The Wheel of Nothing

If you stand for nothing, you’ll fall for anything.

Published on

Around 3 minutes to read

You’ve probably seen it before.

You open an agency’s website or a freelancer’s portfolio. At the very top of the homepage, it says:

We design for startups.

You wait 3 seconds. The last word fades out and a new one fades in:

We design for agencies.

Wait 3 more seconds:

We design for founders.

I call this design pattern The Wheel of Nothing: a rotating list of audience segments meant to impress through inclusion and draw attention through motion… for absolutely no reason.

Revered brand studio Pentagram recently launched a new website. To my surprise, the homepage features the Wheel of Nothing front and center, boldly claiming:

We design Everything for Everyone

…before cycling through more specific combinations every few seconds.

But why?

Design is deciding. Strategy is choosing what not to do. A spinning headline that tries to name everyone usually ends up resonating with no one.

I get it. It’s difficult. If Pentagram—arguably the most famous design firm in the world, one I personally have admired for years—can’t commit to a singular message, what chance do the rest of us have?

To be fair, Pentagram might be one of the few companies in the world that can pull this off. Their history and reach are incredibly impressive, so it might be pretty close to true that they have or will design everything for everyone. Maybe companies like McDonald’s or UPS or Meta can get away with saying they’re for everyone and actually mean it.

Digging deeper into Pentagram’s site reveals messages that feel far more aligned with their real only-ness. From their About page:

Our structure is unique. We are the only major design studio where the owners of the business are the creators of the work and serve as the primary contact for every client.

And from their flagship brand identity work page:

If by brand identity we mean the multifaceted ways that an organization is perceived by the public, then nearly everything Pentagram does is related in one way or another to the design of brands.

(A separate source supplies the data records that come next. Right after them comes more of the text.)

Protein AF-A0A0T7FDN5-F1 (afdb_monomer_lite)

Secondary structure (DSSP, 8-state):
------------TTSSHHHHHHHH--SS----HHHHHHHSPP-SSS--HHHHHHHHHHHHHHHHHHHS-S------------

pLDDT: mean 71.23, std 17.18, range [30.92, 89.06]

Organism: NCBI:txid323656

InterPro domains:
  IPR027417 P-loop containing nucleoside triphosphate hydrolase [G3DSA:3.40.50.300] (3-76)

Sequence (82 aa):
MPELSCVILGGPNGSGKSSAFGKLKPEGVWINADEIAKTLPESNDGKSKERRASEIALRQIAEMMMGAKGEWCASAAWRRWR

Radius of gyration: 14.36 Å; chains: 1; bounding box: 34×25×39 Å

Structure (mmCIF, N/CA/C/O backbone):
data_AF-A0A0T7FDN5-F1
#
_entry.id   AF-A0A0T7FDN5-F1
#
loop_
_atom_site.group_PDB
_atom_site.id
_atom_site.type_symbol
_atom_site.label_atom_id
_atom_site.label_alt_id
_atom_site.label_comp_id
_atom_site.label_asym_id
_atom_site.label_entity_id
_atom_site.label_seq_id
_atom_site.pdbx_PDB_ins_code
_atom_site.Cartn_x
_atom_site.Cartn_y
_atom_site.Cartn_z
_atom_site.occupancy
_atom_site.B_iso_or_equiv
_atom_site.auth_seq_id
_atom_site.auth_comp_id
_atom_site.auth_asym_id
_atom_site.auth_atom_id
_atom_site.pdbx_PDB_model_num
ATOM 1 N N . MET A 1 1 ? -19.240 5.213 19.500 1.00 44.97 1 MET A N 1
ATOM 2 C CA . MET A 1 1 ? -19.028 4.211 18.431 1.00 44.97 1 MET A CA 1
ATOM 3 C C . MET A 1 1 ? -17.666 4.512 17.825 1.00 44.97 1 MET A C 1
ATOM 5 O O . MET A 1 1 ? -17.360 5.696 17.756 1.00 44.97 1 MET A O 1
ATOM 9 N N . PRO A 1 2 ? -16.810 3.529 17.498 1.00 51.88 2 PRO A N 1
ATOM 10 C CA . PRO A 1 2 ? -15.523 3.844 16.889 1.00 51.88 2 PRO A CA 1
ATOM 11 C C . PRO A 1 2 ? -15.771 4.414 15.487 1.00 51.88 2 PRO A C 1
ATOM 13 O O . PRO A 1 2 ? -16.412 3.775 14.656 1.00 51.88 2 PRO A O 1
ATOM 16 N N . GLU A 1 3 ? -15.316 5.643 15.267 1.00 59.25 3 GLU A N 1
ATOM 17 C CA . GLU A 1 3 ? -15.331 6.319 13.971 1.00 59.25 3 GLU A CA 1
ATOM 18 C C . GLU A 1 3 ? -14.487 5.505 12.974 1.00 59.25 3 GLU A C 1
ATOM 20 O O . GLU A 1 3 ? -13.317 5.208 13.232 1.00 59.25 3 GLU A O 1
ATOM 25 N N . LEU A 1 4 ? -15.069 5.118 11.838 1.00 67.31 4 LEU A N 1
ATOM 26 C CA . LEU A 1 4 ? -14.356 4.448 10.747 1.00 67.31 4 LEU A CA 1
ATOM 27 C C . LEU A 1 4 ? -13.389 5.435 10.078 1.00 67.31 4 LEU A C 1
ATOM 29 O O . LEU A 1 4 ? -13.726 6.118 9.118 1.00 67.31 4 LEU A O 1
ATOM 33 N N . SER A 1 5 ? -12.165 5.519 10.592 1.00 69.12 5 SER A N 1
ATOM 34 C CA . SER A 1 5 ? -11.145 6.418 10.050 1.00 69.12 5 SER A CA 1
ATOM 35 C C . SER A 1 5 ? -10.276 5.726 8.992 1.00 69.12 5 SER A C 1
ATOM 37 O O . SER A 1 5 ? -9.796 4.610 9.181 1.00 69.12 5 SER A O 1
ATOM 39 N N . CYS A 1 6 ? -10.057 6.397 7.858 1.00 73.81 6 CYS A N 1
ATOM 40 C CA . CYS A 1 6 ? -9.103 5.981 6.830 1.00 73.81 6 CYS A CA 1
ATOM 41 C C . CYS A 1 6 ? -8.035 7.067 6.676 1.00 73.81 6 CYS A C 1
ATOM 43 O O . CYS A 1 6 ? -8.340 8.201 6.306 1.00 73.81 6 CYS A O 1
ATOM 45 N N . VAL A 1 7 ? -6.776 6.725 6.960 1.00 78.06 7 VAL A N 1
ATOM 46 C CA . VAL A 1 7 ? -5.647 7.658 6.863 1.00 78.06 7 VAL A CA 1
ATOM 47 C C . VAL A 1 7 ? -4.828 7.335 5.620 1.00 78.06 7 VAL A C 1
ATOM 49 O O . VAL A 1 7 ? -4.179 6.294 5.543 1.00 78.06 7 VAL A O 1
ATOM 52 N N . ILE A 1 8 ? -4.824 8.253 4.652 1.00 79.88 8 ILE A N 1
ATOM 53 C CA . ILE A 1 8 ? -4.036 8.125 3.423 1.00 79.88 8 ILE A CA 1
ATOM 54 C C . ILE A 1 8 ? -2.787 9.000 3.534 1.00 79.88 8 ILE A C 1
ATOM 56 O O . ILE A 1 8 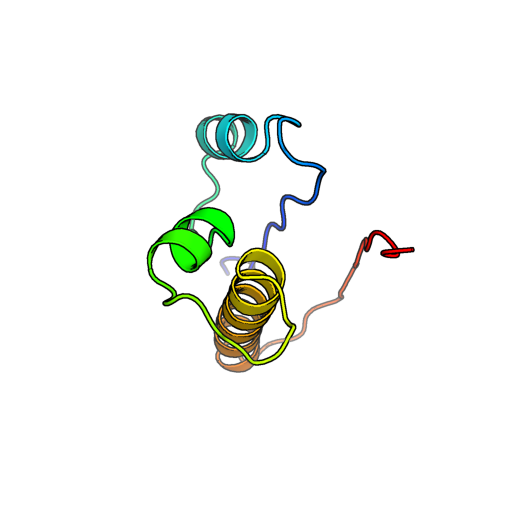? -2.870 10.226 3.590 1.00 79.88 8 ILE A O 1
ATOM 60 N N . LEU A 1 9 ? -1.609 8.374 3.510 1.00 79.62 9 LEU A N 1
ATOM 61 C CA . LEU A 1 9 ? -0.324 9.073 3.467 1.00 79.62 9 LEU A CA 1
ATOM 62 C C . LEU A 1 9 ? 0.174 9.159 2.018 1.00 79.62 9 LEU A C 1
ATOM 64 O O . LEU A 1 9 ? 0.774 8.221 1.498 1.00 79.62 9 LEU A O 1
ATOM 68 N N . GLY A 1 10 ? -0.077 10.293 1.360 1.00 80.38 10 GLY A N 1
ATOM 69 C CA . GLY A 1 10 ? 0.348 10.568 -0.018 1.00 80.38 10 GLY A CA 1
ATOM 70 C C . GLY A 1 10 ? 1.592 11.462 -0.105 1.00 80.38 10 GLY A C 1
ATOM 71 O O . GLY A 1 10 ? 1.738 12.419 0.649 1.00 80.38 10 GLY A O 1
ATOM 72 N N . GLY A 1 11 ? 2.497 11.187 -1.049 1.00 78.88 11 GLY A N 1
ATOM 73 C CA . GLY A 1 11 ? 3.740 11.953 -1.228 1.00 78.88 11 GLY A CA 1
ATOM 74 C C . GLY A 1 11 ? 4.743 11.275 -2.173 1.00 78.88 11 GLY A C 1
ATOM 75 O O . GLY A 1 11 ? 4.588 10.086 -2.459 1.00 78.88 11 GLY A O 1
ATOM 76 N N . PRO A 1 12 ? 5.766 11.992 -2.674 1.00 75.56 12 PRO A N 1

Sure, they’re a bit wordy for an elevator pitch, but these statements say something. They speak directly to the kind of client who’d be lucky to work with them.

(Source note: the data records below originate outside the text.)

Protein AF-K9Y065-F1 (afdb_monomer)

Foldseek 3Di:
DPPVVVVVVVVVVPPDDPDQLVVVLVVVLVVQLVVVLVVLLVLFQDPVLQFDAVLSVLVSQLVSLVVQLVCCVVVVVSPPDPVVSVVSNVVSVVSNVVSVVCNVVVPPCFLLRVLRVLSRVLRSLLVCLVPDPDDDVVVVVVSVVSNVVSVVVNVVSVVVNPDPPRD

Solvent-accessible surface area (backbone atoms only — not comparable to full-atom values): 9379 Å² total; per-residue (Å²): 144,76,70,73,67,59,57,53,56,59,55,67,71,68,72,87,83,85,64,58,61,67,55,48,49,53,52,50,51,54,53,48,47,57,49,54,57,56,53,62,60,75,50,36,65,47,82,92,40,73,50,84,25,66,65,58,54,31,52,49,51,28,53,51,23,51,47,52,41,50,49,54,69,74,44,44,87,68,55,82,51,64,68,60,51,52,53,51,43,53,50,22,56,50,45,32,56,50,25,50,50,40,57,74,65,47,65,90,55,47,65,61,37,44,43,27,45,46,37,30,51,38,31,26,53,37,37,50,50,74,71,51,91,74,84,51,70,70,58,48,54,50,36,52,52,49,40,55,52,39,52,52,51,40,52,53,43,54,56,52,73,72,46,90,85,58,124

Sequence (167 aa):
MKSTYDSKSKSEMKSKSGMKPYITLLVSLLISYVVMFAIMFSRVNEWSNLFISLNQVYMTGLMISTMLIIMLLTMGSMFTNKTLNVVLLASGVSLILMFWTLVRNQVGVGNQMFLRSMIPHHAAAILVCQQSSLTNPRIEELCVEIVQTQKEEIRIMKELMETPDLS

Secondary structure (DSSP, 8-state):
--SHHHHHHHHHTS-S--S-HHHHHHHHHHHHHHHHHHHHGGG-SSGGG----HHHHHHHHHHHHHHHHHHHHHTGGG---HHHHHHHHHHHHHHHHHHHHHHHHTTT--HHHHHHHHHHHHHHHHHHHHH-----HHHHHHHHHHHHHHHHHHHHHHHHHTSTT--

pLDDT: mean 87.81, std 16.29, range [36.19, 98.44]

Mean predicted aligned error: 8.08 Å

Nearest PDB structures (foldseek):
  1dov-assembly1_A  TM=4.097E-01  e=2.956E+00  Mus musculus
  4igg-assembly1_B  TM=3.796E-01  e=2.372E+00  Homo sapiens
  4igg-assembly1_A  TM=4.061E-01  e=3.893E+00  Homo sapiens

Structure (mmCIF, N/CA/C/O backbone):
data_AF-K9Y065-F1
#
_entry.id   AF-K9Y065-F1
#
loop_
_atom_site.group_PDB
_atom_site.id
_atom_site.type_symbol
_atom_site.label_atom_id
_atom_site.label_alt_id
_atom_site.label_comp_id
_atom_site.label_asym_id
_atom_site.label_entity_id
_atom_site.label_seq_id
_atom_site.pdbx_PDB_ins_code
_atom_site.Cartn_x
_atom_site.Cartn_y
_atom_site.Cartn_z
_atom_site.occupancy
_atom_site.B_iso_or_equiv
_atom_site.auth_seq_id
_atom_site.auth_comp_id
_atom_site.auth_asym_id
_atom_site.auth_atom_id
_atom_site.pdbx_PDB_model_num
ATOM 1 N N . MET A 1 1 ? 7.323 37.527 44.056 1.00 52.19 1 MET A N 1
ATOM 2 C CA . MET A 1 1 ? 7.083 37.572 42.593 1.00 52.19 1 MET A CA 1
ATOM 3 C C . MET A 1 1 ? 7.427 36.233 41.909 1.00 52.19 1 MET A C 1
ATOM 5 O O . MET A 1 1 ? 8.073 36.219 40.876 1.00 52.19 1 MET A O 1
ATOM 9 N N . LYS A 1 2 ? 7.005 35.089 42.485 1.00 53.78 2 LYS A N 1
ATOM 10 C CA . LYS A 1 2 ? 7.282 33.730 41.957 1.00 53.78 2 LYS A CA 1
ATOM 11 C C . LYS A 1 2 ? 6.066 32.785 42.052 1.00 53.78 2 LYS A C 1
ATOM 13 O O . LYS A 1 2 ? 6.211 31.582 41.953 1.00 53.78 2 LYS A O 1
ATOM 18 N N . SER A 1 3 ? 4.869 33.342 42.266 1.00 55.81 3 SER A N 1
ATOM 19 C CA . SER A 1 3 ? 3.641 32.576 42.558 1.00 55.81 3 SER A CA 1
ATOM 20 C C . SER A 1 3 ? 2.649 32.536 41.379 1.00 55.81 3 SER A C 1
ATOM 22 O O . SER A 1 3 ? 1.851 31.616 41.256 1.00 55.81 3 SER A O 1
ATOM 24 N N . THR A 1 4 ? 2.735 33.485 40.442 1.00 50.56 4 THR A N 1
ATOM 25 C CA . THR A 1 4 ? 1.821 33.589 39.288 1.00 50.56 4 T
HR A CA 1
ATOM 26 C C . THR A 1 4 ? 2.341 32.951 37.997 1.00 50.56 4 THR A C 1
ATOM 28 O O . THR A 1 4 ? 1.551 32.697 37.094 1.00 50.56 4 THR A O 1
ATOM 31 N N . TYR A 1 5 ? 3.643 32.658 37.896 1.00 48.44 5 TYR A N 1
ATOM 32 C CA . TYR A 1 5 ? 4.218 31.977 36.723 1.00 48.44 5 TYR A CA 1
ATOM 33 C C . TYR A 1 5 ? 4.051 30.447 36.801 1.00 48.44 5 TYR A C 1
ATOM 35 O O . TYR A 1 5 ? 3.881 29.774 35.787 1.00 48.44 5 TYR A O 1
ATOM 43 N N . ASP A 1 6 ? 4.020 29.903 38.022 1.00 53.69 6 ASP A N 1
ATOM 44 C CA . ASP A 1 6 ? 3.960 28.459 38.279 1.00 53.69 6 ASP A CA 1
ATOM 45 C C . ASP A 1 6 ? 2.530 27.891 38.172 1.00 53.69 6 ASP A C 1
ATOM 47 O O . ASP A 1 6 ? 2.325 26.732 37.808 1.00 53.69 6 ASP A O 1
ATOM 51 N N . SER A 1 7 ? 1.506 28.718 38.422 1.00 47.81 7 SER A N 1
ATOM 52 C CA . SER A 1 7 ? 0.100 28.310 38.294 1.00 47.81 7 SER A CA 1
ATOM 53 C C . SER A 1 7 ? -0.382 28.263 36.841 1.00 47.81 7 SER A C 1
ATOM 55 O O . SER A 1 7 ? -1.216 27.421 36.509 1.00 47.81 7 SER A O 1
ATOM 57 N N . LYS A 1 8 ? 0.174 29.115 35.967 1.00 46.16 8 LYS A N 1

If even Pentagram can’t get away with using The Wheel of Nothing, you and I definitely can’t.

If your homepage cycles through a bunch of interchangeable audiences, it’s not clever.

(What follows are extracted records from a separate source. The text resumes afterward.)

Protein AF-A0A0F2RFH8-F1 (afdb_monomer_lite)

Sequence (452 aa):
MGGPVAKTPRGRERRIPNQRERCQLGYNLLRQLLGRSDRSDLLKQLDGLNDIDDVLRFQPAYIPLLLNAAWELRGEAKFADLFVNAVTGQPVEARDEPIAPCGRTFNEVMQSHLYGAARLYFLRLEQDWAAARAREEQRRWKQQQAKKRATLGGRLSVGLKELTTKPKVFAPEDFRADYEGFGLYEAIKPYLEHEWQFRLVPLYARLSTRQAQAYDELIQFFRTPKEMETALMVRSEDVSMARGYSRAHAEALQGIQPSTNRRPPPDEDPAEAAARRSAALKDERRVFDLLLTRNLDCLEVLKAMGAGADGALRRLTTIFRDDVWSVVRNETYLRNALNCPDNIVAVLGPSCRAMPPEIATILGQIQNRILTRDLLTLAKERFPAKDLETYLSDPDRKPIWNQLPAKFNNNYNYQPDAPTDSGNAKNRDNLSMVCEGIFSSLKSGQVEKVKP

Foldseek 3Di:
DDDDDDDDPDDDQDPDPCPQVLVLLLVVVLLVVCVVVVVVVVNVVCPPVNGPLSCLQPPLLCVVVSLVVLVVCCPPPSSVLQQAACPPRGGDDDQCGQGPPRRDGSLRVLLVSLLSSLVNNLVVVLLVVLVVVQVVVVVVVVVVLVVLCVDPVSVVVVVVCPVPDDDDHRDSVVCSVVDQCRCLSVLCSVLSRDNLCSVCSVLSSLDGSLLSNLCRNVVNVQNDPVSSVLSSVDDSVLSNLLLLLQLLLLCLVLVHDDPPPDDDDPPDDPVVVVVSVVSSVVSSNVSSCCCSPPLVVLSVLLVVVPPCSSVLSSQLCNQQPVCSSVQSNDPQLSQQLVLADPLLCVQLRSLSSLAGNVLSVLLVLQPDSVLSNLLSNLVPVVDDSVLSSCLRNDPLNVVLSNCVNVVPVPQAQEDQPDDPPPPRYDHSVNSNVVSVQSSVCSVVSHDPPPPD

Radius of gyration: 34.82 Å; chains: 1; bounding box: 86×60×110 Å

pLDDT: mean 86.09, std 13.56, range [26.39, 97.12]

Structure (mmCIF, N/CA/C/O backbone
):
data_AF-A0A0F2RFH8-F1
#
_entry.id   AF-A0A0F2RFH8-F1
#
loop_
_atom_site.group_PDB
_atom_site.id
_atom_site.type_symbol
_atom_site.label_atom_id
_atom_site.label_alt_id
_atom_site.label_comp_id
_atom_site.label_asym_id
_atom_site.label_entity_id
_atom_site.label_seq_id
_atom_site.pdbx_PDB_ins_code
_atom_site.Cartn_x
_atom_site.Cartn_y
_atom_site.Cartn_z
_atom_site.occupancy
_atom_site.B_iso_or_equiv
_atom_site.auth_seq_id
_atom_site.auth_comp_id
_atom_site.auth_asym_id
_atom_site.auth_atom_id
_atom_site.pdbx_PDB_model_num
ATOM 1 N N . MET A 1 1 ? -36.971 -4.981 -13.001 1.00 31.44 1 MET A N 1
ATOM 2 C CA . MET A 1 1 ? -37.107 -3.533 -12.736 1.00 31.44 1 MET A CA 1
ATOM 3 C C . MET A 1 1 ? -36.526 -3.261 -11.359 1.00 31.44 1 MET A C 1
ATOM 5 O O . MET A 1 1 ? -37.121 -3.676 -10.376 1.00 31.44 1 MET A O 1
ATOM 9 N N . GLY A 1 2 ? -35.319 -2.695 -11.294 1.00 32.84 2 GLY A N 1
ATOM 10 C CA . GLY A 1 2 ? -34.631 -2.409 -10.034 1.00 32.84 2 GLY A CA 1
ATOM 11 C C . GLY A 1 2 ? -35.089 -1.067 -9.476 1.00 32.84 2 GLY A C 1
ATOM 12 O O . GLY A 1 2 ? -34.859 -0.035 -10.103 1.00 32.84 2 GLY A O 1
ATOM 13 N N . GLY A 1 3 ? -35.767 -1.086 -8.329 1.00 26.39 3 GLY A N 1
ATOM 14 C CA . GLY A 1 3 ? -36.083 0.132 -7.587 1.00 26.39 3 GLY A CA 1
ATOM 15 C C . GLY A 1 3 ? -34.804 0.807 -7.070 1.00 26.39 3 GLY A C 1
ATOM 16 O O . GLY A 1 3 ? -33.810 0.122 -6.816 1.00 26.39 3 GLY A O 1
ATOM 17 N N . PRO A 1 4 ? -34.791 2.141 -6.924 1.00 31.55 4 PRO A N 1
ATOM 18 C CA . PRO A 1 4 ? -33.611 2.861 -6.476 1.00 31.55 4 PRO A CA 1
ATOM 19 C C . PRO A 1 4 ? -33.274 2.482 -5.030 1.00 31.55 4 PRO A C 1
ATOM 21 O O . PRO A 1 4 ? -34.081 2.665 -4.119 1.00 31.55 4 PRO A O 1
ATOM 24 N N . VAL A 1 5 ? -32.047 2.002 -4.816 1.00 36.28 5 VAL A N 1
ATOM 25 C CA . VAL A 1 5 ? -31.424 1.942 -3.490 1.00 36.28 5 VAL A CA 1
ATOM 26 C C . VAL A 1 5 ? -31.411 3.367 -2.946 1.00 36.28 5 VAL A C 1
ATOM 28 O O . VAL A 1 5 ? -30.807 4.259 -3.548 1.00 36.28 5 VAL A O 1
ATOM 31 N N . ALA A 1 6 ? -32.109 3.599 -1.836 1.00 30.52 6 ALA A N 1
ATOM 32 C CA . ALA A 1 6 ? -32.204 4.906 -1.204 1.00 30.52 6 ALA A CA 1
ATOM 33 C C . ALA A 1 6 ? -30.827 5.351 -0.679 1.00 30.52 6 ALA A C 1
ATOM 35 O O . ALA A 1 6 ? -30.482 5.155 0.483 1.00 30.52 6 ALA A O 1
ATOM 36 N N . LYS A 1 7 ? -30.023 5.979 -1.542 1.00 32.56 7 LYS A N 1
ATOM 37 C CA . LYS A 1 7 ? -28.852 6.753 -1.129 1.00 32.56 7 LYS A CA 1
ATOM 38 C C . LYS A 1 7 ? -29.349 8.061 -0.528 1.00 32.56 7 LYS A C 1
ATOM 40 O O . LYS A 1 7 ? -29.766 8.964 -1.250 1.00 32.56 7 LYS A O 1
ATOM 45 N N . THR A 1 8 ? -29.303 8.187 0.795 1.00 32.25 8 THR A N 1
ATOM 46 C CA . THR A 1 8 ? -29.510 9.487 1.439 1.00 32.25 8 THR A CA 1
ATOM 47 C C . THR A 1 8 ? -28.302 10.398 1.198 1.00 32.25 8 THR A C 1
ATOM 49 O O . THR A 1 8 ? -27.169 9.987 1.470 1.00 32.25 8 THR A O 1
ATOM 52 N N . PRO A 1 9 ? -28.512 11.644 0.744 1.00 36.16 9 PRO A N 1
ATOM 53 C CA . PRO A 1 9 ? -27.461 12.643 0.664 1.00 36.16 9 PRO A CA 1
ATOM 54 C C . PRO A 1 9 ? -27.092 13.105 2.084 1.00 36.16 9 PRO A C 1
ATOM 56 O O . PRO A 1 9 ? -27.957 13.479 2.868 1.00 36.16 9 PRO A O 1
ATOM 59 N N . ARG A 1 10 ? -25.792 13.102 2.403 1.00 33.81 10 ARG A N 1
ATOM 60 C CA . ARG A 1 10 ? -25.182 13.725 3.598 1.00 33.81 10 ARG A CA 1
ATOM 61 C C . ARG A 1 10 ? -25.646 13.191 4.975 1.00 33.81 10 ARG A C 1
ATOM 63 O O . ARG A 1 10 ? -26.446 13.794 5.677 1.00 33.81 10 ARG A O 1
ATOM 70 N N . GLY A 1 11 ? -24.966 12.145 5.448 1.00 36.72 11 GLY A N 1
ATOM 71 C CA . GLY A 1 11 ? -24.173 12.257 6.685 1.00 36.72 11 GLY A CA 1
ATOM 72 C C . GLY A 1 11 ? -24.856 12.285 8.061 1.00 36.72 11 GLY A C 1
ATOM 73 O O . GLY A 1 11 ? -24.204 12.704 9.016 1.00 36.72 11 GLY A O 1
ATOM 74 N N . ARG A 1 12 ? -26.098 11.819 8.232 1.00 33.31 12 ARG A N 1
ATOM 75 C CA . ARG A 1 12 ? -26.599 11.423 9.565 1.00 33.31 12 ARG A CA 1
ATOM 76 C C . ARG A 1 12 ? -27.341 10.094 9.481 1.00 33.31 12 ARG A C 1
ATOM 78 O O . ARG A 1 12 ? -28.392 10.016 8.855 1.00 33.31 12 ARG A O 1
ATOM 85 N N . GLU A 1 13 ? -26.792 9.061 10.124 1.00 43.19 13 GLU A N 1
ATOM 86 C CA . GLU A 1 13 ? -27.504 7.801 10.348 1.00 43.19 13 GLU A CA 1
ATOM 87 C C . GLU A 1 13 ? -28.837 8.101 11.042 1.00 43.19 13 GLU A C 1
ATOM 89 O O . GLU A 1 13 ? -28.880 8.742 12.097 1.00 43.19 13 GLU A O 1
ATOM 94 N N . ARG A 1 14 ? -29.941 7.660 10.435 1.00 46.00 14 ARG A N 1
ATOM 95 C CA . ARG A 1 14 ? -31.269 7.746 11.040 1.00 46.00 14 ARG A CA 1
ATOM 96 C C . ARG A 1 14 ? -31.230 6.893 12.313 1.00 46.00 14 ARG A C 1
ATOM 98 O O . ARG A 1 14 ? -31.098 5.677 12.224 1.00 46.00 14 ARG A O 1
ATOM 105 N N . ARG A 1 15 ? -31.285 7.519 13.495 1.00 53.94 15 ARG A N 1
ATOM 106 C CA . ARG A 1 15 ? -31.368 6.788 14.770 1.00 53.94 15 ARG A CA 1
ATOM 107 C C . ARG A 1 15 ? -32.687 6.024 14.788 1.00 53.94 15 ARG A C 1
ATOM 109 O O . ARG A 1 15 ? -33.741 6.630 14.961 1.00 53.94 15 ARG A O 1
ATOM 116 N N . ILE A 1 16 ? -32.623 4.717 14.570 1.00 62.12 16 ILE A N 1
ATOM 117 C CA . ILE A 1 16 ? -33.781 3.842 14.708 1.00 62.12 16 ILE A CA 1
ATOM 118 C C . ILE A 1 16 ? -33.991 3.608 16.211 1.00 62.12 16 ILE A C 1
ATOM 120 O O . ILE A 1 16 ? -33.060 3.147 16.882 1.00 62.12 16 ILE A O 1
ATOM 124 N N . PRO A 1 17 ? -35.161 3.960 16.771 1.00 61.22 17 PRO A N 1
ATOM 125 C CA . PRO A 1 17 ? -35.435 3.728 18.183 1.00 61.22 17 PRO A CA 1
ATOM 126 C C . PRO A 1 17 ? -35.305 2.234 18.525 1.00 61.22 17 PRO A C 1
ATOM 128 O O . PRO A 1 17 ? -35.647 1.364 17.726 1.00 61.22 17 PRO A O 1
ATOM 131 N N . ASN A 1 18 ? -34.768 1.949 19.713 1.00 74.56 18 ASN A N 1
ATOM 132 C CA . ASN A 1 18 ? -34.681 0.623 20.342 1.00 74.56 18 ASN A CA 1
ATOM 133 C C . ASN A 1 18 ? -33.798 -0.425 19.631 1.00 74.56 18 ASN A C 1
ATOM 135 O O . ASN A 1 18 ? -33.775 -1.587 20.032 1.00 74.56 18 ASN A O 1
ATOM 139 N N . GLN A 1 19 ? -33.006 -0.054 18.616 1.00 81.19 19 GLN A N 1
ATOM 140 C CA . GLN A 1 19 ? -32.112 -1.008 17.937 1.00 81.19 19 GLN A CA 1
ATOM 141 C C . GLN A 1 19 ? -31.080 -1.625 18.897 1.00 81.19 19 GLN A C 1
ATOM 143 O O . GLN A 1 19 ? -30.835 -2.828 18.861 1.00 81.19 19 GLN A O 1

It’s usually fear. Fear of missing out. Fear of exclusion. Fear of planting a flag and standing by it.

Your homepage is often your first impression. Your opening line. Your elevator pitch. Don’t waste it on a slot machine of maybe-they’ll-see-their-word copywriting.

Instead, start noticing which websites stop you in your tracks because they speak directly to you. I use tools like Mobbin to explore lots of effective examples of marketing landing pages or hero sections at a glance. (Those are affiliate links, by the way. Doesn’t cost you extra but helps support my work if you use them.)

Say who you’re for. Say who you’re not for.

Your clients will thank you. Your conversion rate will too.